## [Your task]
Filter the entries down to the lines containing "pneumophila", and copy those lines.

:::

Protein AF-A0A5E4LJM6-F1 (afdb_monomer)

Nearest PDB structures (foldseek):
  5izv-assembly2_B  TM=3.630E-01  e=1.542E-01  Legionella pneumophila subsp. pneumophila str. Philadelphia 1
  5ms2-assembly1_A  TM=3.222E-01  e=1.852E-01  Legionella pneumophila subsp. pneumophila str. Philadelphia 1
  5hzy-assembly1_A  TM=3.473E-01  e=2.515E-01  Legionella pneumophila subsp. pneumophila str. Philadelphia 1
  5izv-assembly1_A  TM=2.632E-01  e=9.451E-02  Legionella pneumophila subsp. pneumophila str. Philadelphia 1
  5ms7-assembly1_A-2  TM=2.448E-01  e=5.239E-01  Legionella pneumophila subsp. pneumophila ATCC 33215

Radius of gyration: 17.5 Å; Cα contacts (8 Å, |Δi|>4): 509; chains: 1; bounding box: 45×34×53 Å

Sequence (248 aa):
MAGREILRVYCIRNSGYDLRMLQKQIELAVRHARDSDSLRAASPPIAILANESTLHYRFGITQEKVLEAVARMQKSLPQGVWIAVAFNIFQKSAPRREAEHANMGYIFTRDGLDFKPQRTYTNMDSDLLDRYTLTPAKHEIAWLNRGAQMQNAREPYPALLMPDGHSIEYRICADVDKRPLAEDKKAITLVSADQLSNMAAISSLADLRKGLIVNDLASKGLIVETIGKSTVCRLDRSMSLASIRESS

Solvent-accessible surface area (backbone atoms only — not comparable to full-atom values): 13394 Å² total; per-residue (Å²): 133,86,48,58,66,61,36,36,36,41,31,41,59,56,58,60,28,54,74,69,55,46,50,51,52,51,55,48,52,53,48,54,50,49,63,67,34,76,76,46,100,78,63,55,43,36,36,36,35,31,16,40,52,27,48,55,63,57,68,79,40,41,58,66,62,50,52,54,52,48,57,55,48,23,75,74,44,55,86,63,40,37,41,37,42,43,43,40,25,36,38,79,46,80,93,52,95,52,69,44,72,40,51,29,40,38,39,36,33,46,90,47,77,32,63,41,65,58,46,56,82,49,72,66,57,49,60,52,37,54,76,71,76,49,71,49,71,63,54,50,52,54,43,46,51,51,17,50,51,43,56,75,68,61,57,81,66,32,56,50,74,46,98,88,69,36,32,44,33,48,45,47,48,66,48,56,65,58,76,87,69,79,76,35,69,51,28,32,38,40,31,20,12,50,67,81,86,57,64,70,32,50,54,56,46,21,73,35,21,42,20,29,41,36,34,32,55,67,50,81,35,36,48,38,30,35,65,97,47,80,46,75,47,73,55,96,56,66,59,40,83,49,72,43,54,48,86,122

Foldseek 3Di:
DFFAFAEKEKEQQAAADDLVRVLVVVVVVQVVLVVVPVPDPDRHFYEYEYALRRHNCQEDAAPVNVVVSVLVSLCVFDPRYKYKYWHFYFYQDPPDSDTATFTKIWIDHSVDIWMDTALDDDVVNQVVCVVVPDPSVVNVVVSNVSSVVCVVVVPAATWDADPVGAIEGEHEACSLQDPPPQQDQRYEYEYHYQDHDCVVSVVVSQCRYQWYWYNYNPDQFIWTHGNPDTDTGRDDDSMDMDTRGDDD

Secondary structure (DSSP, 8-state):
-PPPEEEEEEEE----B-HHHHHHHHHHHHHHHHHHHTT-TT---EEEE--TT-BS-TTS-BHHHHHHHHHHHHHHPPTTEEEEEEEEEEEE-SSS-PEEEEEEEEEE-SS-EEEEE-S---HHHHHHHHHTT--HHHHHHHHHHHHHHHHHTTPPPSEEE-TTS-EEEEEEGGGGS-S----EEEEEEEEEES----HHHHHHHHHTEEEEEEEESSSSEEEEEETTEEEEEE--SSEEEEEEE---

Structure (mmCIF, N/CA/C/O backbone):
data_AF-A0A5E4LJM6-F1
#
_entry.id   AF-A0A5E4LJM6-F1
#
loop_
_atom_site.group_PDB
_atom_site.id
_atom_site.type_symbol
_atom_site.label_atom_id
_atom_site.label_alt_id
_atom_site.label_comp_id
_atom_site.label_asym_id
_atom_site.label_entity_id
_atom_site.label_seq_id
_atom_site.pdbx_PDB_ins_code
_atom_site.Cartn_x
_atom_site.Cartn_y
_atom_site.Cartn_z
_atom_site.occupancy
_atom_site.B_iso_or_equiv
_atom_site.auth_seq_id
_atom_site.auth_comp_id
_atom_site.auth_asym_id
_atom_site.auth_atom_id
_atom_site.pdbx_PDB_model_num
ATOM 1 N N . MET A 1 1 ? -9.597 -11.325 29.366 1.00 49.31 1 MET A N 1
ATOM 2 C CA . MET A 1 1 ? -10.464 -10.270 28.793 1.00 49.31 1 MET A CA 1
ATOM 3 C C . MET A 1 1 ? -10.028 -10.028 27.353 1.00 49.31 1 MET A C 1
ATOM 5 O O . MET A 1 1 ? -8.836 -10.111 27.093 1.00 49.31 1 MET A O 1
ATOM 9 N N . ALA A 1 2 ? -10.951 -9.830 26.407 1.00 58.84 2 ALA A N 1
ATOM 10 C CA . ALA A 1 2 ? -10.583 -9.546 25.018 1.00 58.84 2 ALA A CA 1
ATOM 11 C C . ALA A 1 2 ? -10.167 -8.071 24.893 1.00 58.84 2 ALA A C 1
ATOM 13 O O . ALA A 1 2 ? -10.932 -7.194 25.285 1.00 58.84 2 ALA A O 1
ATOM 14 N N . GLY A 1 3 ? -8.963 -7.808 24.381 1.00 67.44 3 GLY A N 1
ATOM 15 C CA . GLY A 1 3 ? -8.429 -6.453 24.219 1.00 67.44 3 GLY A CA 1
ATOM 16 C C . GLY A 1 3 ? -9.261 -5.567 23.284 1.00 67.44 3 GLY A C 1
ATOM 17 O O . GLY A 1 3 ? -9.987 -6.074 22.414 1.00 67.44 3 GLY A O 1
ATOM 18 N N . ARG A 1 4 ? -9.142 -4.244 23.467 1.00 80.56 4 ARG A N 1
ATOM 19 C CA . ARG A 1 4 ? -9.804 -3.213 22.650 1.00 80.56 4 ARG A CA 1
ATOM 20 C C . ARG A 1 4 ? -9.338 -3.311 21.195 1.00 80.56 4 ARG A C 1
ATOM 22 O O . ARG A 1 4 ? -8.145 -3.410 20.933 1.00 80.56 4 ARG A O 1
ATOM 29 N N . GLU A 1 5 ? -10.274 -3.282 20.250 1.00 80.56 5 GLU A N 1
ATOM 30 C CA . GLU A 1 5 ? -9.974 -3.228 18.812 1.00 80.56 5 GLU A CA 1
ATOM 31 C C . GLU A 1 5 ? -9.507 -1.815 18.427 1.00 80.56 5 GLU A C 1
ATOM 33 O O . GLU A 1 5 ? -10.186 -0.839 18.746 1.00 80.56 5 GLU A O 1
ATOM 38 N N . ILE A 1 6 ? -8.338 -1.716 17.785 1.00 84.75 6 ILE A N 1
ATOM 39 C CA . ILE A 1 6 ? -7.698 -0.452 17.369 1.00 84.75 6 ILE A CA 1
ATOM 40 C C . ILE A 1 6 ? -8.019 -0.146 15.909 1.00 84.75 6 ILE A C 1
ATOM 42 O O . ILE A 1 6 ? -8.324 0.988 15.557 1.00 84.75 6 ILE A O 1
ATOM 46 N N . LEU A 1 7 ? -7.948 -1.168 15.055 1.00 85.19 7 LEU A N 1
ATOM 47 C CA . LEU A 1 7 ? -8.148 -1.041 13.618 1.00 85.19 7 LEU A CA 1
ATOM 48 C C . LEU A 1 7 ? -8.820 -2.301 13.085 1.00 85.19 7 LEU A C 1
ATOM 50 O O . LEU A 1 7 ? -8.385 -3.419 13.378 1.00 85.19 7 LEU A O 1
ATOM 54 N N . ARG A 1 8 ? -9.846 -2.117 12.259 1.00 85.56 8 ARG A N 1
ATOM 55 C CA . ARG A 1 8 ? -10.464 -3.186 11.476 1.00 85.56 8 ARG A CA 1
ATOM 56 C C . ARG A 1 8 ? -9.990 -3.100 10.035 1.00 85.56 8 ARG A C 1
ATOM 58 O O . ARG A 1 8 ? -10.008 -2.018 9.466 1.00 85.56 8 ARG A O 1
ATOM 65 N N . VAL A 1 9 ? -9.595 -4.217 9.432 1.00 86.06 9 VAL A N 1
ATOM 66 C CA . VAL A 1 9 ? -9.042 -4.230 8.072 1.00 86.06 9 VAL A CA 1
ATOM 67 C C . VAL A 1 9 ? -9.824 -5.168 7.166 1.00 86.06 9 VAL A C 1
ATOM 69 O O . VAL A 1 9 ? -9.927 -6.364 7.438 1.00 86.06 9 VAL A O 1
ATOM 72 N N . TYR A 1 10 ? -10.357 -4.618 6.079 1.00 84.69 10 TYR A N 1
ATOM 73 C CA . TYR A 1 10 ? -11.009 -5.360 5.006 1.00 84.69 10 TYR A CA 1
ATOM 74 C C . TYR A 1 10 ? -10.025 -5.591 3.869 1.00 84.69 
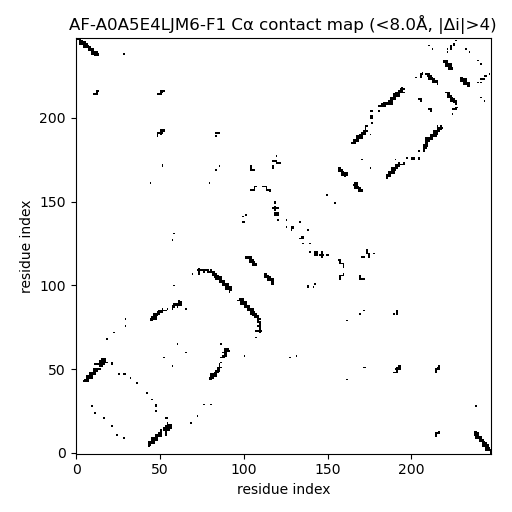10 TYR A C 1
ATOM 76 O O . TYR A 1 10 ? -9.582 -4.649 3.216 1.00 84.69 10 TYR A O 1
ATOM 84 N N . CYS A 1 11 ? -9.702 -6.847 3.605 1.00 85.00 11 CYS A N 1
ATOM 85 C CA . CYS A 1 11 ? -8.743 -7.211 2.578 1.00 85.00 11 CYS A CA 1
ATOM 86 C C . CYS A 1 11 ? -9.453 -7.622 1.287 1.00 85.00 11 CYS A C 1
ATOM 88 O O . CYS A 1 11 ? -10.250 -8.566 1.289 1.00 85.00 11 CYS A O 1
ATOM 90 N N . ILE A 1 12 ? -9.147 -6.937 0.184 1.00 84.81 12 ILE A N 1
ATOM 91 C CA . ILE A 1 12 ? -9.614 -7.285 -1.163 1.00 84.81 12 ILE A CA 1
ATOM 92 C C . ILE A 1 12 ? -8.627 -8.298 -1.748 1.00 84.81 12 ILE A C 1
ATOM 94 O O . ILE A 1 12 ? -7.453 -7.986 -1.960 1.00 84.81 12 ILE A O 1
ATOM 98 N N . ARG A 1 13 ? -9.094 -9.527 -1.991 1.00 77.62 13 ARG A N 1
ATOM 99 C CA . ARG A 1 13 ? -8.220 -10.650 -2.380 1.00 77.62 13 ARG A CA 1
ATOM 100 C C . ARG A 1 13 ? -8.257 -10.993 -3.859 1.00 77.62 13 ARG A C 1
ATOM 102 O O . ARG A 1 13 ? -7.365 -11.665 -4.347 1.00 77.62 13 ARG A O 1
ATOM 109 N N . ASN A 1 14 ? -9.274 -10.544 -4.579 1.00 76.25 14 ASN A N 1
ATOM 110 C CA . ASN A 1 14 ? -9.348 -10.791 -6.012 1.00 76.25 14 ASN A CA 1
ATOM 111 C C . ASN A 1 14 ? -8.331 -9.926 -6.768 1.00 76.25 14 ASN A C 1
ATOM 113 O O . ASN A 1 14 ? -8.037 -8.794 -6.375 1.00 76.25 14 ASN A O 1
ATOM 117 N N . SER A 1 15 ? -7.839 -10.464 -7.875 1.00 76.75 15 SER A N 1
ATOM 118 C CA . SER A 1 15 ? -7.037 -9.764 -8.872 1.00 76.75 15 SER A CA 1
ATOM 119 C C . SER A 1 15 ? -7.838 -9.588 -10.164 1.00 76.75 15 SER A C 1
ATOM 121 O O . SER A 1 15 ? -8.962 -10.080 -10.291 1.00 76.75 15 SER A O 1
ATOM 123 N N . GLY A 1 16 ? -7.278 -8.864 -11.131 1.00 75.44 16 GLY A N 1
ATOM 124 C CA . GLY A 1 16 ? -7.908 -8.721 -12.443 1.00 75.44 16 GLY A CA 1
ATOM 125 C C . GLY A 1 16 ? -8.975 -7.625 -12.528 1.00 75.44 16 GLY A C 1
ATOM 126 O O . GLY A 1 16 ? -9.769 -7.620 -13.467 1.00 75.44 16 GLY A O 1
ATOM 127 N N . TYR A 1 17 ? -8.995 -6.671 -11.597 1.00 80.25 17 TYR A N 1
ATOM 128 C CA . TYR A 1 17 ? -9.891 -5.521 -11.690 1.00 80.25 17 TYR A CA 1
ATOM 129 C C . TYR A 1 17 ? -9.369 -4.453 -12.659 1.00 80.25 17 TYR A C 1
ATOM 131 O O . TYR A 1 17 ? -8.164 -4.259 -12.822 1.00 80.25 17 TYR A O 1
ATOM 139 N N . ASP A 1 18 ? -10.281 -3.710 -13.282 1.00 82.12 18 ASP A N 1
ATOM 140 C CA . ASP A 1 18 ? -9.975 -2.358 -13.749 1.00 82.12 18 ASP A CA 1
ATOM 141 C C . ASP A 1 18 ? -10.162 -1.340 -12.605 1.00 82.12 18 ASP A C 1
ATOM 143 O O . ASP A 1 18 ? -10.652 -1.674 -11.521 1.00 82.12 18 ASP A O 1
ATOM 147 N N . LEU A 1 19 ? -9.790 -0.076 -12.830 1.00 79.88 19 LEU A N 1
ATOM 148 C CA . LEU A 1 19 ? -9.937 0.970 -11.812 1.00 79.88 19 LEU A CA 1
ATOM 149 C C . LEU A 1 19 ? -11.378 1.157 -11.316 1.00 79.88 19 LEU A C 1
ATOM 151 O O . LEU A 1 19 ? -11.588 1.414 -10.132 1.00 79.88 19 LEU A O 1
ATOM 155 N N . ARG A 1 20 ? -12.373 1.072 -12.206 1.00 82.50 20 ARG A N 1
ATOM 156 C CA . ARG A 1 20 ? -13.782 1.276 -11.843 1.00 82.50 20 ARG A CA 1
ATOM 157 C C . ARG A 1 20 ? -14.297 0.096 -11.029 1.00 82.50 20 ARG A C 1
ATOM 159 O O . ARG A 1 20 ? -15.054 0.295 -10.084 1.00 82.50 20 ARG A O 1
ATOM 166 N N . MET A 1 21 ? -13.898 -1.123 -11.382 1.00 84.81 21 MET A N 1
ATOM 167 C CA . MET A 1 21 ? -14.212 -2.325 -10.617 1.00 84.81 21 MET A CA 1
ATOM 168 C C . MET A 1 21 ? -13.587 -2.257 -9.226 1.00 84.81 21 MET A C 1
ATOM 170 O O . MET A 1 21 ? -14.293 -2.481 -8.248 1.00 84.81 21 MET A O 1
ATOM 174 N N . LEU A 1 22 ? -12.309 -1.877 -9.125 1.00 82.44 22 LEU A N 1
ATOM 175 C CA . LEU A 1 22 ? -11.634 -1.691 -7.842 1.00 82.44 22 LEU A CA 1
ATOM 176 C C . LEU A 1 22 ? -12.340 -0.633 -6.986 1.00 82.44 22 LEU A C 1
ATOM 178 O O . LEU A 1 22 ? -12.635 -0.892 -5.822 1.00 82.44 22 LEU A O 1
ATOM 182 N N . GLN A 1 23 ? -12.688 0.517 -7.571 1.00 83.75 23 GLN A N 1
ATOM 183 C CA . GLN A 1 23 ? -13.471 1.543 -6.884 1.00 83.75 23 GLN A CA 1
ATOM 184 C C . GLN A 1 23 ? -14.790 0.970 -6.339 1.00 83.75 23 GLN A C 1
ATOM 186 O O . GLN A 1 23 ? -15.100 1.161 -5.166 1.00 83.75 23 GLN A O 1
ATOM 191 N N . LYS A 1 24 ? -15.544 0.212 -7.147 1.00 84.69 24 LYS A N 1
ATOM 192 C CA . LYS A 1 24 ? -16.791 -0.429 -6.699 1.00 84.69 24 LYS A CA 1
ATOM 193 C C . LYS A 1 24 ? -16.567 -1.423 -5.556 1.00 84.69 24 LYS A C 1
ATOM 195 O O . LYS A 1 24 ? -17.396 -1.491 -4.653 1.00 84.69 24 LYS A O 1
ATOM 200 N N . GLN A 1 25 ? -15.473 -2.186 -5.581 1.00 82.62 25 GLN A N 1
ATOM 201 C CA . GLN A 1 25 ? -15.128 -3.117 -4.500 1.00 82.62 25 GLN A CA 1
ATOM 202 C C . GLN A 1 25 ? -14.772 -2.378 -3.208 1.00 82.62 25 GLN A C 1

:::

## [Answer to the problem]
  5izv-assembly2_B  TM=3.630E-01  e=1.542E-01  Legionella pneumophila subsp. pneumophila str. Philadelphia 1
  5ms2-assembly1_A  TM=3.222E-01  e=1.852E-01  Legionella pneumophila subsp. pneumophila str. Philadelphia 1
  5hzy-assembly1_A  TM=3.473E-01  e=2.515E-01  Legionella pneumophila subsp. pneumophila str. Philadelphia 1
  5izv-assembly1_A  TM=2.632E-01  e=9.451E-02  Legionella pneumophila subsp. pneumophila str. Philadelphia 1
  5ms7-assembly1_A-2  TM=2.448E-01  e=5.239E-01  Legionella pneumophila subsp. pneumophila ATCC 33215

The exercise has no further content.